**Exercise instructions**
Please set down exactly the lines of the listing below from the line containing "ATOM 48 N N" through the line containing "ATOM 60 N N", both lines included, leaving out all other lines.

**Entries shown**
═══

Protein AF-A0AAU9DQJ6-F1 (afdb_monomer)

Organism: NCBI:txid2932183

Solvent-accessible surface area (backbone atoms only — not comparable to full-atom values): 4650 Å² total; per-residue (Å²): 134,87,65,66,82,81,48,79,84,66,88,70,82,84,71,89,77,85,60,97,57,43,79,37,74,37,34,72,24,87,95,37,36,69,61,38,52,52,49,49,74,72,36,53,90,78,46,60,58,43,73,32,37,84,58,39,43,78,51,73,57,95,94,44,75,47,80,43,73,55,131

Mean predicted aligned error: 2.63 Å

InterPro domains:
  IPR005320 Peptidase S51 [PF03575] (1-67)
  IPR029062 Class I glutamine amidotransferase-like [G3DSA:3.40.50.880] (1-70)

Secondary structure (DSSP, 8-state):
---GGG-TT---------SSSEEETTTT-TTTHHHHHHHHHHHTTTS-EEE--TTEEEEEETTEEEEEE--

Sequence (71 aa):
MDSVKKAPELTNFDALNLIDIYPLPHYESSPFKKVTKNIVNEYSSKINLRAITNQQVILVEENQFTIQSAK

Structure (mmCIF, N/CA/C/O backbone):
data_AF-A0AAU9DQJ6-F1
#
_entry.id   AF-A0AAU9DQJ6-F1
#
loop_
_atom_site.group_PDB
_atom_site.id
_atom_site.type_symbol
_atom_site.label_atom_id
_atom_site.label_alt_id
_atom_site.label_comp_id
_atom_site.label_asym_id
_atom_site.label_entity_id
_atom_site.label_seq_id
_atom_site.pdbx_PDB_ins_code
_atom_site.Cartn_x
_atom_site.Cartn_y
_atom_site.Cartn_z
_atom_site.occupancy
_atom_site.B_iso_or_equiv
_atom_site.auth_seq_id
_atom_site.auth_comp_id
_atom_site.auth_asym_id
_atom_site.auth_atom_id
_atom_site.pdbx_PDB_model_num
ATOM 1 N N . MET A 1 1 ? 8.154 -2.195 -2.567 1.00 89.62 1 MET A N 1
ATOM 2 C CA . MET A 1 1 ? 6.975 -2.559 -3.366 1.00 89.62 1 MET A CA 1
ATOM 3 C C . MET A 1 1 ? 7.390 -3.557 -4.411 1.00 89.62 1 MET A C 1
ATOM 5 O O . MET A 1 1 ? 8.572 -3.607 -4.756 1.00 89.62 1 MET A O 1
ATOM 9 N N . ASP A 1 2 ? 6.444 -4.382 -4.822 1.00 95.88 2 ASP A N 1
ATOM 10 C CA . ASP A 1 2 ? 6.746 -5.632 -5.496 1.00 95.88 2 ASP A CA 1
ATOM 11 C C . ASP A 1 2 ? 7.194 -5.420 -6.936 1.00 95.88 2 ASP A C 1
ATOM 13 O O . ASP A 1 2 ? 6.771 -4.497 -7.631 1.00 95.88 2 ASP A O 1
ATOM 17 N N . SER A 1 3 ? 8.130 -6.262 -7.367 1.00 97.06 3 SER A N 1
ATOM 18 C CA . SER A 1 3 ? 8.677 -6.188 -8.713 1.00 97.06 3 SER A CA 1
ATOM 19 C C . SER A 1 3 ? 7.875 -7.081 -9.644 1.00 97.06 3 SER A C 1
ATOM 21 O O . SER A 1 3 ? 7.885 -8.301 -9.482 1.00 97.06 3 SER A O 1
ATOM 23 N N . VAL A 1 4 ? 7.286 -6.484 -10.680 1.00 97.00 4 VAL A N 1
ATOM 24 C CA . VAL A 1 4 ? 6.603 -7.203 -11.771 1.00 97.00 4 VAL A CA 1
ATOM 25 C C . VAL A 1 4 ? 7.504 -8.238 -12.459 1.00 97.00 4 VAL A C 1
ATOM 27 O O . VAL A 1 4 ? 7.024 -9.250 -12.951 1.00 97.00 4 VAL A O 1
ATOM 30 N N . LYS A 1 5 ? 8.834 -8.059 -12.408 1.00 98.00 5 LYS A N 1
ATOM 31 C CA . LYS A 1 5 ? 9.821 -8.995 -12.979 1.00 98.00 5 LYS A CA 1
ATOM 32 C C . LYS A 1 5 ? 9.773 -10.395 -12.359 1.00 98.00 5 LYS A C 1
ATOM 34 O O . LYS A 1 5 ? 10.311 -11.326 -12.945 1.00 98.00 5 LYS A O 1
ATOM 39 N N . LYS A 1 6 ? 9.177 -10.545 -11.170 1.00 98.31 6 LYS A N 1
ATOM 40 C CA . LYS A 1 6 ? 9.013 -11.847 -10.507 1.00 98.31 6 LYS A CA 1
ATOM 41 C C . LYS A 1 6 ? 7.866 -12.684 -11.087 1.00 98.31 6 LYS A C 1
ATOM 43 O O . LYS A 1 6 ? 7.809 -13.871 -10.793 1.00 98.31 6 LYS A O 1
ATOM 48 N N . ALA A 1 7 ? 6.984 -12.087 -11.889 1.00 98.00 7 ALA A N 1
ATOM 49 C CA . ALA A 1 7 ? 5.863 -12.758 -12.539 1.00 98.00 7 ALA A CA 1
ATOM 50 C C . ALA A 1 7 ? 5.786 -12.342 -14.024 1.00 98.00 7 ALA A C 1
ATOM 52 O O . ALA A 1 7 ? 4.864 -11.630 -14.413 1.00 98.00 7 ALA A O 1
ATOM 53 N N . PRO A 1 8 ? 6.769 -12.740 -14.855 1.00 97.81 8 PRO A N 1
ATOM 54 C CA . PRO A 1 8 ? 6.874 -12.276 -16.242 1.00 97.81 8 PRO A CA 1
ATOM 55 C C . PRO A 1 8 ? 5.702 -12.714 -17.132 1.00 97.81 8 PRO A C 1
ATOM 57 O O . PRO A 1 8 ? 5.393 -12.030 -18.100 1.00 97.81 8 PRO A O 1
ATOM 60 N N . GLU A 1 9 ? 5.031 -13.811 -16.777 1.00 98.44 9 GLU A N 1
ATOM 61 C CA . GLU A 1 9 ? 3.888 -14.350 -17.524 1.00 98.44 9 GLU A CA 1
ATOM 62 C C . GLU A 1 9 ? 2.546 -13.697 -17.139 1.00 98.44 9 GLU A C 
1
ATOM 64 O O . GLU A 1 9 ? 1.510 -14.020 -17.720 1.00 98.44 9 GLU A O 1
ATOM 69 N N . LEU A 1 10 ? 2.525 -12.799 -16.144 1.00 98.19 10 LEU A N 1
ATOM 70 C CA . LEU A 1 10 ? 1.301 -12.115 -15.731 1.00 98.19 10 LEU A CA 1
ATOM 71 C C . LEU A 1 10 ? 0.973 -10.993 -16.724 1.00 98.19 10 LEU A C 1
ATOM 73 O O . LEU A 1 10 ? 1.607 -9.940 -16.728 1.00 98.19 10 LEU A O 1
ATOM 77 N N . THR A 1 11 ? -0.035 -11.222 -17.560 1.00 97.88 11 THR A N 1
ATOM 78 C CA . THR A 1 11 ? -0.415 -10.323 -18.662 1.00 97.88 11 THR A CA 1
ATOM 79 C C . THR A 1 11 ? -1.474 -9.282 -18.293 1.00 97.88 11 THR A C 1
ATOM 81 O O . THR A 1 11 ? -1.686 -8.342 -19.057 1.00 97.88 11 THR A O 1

═══

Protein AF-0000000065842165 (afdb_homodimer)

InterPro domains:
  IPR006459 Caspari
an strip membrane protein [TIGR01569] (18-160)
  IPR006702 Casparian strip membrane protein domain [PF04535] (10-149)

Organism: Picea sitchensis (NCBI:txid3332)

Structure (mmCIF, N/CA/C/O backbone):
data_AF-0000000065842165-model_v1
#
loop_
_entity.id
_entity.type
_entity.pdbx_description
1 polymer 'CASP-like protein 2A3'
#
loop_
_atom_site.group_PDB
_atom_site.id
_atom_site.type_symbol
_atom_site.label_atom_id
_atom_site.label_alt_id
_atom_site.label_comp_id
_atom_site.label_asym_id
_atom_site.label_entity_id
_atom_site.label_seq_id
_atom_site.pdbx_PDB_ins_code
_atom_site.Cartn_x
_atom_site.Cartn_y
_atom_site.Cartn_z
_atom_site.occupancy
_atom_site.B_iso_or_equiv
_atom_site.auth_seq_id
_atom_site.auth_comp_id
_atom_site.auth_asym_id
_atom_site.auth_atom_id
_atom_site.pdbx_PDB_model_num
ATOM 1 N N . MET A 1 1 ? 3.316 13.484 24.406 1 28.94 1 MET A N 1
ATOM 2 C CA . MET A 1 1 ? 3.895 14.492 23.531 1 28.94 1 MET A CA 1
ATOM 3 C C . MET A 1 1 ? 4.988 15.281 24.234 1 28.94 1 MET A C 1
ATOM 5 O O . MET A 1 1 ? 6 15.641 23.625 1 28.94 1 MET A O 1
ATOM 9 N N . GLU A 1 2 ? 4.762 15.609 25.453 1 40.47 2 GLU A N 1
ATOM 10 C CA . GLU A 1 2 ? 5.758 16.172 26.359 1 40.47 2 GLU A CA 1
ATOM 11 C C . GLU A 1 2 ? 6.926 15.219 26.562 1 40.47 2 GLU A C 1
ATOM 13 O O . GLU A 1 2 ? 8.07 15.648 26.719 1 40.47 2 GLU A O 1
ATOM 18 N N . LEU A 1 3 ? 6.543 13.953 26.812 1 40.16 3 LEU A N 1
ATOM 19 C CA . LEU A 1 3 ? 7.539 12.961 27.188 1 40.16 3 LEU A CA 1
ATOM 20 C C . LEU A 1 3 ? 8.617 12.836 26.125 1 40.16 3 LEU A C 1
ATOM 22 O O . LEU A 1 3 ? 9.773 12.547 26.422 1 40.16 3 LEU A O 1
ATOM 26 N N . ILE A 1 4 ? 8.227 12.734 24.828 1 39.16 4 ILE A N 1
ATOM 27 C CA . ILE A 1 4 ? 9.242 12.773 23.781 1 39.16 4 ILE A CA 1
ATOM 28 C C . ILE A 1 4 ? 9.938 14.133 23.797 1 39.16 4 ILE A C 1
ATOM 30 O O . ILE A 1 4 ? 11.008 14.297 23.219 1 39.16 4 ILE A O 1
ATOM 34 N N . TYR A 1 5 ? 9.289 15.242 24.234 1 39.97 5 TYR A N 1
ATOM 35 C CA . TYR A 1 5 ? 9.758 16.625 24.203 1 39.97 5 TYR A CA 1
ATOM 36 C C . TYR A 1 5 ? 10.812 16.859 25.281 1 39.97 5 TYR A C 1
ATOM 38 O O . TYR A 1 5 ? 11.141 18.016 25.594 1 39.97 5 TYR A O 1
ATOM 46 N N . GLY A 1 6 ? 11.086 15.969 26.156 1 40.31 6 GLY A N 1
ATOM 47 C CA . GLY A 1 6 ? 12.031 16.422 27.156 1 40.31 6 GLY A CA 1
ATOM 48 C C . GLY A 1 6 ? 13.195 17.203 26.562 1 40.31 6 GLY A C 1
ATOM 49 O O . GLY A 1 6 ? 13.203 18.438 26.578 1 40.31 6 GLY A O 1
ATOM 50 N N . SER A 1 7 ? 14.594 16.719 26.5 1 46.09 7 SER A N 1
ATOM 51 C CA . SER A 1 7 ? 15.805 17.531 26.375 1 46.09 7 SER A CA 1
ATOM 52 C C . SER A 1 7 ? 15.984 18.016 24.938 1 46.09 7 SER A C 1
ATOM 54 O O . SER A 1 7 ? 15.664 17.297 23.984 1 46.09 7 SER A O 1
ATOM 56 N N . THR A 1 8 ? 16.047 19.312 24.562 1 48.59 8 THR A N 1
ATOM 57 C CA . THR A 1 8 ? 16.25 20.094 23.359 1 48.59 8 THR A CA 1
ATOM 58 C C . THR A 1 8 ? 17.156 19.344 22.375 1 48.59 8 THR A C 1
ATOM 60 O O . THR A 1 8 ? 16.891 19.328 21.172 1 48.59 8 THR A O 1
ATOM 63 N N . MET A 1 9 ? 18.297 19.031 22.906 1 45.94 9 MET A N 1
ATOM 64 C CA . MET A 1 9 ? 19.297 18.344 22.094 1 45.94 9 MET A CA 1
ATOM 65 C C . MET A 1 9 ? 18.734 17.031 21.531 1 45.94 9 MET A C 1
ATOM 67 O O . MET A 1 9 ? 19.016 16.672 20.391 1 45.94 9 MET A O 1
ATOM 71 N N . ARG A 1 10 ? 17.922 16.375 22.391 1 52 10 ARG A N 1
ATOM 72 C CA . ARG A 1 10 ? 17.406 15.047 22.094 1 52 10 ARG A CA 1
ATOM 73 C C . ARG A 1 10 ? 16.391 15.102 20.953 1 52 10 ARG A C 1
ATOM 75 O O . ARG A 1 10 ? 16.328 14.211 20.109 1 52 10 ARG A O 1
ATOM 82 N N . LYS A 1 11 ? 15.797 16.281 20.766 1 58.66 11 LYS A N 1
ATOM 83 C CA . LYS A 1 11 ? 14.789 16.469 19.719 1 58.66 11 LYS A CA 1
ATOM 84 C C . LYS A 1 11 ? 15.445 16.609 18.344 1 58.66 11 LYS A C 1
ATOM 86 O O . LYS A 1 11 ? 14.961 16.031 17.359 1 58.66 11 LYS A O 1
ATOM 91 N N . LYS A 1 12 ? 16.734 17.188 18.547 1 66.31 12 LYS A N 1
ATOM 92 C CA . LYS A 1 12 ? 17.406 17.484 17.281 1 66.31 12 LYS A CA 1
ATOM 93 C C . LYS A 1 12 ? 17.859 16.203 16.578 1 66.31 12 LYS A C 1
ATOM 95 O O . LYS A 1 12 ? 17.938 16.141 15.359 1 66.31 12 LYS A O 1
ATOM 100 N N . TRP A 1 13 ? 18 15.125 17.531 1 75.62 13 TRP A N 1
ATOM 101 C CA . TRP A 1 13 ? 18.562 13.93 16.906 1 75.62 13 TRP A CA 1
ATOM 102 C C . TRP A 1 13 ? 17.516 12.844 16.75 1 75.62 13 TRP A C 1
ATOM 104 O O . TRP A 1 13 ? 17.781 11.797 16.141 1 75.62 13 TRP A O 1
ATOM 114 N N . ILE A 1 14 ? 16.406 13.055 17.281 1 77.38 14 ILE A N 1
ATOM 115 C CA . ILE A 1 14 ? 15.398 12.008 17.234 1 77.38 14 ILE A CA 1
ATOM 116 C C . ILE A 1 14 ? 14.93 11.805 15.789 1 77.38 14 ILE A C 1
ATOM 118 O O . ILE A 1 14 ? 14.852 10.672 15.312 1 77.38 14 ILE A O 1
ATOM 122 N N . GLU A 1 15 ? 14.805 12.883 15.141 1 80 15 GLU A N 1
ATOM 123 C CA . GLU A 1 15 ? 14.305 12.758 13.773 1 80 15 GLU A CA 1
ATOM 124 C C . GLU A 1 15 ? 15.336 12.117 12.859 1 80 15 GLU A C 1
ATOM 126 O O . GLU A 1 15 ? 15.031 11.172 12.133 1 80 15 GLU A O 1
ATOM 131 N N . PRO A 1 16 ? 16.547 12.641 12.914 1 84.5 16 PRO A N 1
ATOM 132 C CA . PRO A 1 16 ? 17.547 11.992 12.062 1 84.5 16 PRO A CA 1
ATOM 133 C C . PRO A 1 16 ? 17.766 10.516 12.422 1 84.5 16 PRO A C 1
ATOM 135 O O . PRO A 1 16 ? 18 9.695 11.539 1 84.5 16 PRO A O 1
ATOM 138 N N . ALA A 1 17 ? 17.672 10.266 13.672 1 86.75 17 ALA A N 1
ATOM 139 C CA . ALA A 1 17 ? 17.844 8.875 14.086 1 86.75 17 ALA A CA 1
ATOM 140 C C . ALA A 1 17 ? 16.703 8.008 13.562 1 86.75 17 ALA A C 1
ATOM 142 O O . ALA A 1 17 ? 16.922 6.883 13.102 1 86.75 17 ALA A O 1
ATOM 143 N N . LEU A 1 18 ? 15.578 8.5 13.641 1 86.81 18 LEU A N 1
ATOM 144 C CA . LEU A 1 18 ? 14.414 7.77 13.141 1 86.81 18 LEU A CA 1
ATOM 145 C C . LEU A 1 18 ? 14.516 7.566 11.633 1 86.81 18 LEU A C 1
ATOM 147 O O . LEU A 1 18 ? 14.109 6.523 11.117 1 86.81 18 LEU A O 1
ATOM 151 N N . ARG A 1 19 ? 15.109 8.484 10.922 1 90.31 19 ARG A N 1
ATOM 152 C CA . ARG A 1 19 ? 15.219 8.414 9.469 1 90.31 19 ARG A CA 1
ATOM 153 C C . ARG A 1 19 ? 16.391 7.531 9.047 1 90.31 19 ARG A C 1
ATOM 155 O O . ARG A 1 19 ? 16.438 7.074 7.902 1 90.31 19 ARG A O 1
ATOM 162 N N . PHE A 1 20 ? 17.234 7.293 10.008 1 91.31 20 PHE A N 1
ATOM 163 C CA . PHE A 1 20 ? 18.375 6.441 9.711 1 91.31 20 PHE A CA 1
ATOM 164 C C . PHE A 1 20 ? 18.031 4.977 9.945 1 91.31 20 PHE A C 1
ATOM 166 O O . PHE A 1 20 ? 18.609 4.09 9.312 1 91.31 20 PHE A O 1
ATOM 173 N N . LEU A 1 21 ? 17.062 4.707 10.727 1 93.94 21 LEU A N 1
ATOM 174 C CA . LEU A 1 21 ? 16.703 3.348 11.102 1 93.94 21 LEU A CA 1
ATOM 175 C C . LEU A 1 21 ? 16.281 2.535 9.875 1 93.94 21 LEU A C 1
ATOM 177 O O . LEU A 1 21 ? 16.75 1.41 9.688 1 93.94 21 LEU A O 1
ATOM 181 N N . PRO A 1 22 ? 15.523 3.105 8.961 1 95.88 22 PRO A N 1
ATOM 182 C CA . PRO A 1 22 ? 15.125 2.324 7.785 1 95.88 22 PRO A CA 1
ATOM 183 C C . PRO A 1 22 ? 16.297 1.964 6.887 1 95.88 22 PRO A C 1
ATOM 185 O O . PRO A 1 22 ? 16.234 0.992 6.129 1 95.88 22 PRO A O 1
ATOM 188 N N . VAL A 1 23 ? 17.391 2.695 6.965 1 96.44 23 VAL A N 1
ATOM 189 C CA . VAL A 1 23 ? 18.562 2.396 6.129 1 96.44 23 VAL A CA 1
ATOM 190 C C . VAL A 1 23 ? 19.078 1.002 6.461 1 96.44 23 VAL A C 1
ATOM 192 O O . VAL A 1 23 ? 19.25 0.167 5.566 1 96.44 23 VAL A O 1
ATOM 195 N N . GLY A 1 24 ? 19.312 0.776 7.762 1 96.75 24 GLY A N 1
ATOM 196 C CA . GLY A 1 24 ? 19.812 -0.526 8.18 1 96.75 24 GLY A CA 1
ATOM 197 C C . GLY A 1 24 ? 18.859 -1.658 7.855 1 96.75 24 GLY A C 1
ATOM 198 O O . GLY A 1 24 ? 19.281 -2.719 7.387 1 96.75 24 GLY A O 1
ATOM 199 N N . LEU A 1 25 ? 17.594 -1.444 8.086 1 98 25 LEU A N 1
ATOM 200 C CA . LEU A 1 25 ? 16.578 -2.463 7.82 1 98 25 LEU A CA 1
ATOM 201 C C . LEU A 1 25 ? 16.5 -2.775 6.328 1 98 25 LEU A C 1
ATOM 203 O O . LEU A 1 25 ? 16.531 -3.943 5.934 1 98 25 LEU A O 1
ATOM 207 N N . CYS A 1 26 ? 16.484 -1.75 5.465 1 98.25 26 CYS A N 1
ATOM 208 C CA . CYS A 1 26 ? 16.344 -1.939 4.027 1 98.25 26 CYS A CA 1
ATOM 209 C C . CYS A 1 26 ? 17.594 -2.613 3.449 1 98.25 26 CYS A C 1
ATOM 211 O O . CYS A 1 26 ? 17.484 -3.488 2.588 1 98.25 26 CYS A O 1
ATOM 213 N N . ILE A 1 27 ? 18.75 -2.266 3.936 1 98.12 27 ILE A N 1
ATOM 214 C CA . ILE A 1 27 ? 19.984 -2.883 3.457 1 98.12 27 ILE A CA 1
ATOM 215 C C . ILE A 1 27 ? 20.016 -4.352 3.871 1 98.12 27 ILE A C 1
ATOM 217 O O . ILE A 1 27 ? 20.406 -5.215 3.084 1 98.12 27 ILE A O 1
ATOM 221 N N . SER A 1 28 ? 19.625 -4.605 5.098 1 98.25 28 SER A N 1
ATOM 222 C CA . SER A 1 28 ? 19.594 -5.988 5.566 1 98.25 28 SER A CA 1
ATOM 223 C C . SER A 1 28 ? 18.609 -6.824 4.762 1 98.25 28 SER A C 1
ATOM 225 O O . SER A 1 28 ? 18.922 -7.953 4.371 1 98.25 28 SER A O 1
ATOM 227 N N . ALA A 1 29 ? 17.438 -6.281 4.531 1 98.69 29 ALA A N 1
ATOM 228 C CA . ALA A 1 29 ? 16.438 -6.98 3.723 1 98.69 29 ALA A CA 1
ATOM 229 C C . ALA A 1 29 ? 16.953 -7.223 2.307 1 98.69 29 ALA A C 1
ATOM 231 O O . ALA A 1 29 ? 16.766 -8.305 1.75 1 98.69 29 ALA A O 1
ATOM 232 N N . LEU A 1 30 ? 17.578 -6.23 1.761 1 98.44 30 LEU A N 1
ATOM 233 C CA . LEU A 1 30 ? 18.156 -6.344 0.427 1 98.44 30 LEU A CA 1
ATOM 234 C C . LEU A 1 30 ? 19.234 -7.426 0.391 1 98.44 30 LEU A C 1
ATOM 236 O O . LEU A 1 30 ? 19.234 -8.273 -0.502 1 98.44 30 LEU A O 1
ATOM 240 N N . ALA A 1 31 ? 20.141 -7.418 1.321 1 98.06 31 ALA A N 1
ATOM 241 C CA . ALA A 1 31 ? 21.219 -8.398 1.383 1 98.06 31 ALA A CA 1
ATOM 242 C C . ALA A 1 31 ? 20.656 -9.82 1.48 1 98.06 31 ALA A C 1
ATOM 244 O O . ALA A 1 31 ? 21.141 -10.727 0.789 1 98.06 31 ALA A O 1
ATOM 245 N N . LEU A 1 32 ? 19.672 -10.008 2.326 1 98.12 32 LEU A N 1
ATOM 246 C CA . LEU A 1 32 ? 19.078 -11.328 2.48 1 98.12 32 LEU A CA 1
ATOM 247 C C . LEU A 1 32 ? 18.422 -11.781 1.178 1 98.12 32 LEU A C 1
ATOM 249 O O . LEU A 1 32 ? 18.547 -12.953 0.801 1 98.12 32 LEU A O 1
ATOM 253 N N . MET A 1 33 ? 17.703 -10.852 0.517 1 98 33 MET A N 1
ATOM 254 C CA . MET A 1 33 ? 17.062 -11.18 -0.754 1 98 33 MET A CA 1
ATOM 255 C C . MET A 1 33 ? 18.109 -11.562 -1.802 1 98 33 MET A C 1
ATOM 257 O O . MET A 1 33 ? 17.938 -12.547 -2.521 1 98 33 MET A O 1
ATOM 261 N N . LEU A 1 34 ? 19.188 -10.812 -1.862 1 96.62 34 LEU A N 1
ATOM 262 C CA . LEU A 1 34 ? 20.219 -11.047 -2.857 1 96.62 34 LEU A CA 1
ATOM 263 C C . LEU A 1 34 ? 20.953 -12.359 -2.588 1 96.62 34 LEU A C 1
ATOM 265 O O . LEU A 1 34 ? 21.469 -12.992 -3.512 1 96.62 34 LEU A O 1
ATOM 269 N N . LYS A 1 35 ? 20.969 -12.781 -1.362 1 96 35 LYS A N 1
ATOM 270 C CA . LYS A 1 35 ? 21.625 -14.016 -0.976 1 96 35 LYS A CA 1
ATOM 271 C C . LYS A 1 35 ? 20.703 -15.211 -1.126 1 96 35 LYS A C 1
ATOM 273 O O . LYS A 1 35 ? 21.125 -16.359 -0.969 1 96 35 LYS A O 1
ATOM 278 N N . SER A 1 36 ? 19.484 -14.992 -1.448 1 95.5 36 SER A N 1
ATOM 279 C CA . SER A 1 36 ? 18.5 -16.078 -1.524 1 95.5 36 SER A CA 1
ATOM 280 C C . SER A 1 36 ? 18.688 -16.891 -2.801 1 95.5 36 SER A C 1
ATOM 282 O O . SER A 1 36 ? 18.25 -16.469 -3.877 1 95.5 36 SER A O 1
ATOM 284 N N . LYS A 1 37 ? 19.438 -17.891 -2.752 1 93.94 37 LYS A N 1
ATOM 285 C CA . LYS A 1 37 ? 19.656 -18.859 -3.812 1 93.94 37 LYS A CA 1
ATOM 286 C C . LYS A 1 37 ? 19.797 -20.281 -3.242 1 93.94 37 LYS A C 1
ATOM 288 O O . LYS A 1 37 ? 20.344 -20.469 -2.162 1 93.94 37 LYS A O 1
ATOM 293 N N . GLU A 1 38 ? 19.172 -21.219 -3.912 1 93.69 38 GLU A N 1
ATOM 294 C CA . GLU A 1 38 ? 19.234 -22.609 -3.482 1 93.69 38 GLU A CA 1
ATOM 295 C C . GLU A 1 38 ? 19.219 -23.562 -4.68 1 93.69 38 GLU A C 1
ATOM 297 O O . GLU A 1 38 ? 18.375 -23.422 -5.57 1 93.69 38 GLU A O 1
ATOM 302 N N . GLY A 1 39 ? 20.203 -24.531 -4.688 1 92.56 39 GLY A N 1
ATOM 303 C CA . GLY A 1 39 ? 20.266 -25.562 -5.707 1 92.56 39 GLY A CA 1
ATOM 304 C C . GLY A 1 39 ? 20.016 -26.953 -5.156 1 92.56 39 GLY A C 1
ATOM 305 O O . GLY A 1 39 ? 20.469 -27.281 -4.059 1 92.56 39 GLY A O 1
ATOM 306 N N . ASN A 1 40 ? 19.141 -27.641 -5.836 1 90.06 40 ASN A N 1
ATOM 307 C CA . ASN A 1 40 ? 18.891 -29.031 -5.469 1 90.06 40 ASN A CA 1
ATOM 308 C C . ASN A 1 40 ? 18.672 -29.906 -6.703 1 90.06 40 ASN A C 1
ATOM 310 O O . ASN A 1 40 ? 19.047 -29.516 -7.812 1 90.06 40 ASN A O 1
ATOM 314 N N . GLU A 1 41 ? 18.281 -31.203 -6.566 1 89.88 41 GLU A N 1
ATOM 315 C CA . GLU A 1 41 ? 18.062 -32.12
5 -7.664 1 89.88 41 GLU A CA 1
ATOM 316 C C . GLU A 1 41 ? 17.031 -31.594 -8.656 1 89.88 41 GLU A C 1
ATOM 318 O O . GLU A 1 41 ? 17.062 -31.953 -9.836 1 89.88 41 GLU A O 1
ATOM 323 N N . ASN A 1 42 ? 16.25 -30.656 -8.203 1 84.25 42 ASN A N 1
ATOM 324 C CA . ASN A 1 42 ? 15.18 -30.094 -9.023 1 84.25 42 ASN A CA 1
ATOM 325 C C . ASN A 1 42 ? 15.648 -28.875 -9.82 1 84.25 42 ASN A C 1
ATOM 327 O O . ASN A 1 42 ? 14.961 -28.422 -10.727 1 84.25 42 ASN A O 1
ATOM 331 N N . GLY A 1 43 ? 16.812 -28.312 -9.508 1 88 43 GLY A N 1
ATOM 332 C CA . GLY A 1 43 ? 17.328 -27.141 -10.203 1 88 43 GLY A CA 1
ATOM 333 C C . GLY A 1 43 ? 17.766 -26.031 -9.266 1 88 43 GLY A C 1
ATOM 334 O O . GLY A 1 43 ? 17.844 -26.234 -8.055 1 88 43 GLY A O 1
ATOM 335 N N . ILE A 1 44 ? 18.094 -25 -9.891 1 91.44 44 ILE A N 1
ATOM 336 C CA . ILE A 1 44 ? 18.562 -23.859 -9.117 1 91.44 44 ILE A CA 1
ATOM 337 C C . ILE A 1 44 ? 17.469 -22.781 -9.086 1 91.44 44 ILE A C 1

═══

**Solution to the exercise**
ATOM 48 N N . ALA A 1 7 ? 6.984 -12.087 -11.889 1.00 98.00 7 ALA A N 1
ATOM 49 C CA . ALA A 1 7 ? 5.863 -12.758 -12.539 1.00 98.00 7 ALA A CA 1
ATOM 50 C C . ALA A 1 7 ? 5.786 -12.342 -14.024 1.00 98.00 7 ALA A C 1
ATOM 52 O O . ALA A 1 7 ? 4.864 -11.630 -14.413 1.00 98.00 7 ALA A O 1
ATOM 53 N N . PRO A 1 8 ? 6.769 -12.740 -14.855 1.00 97.81 8 PRO A N 1
ATOM 54 C CA . PRO A 1 8 ? 6.874 -12.276 -16.242 1.00 97.81 8 PRO A CA 1
ATOM 55 C C . PRO A 1 8 ? 5.702 -12.714 -17.132 1.00 97.81 8 PRO A C 1
ATOM 57 O O . PRO A 1 8 ? 5.393 -12.030 -18.100 1.00 97.81 8 PRO A O 1
ATOM 60 N N . GLU A 1 9 ? 5.031 -13.811 -16.777 1.00 98.44 9 GLU A N 1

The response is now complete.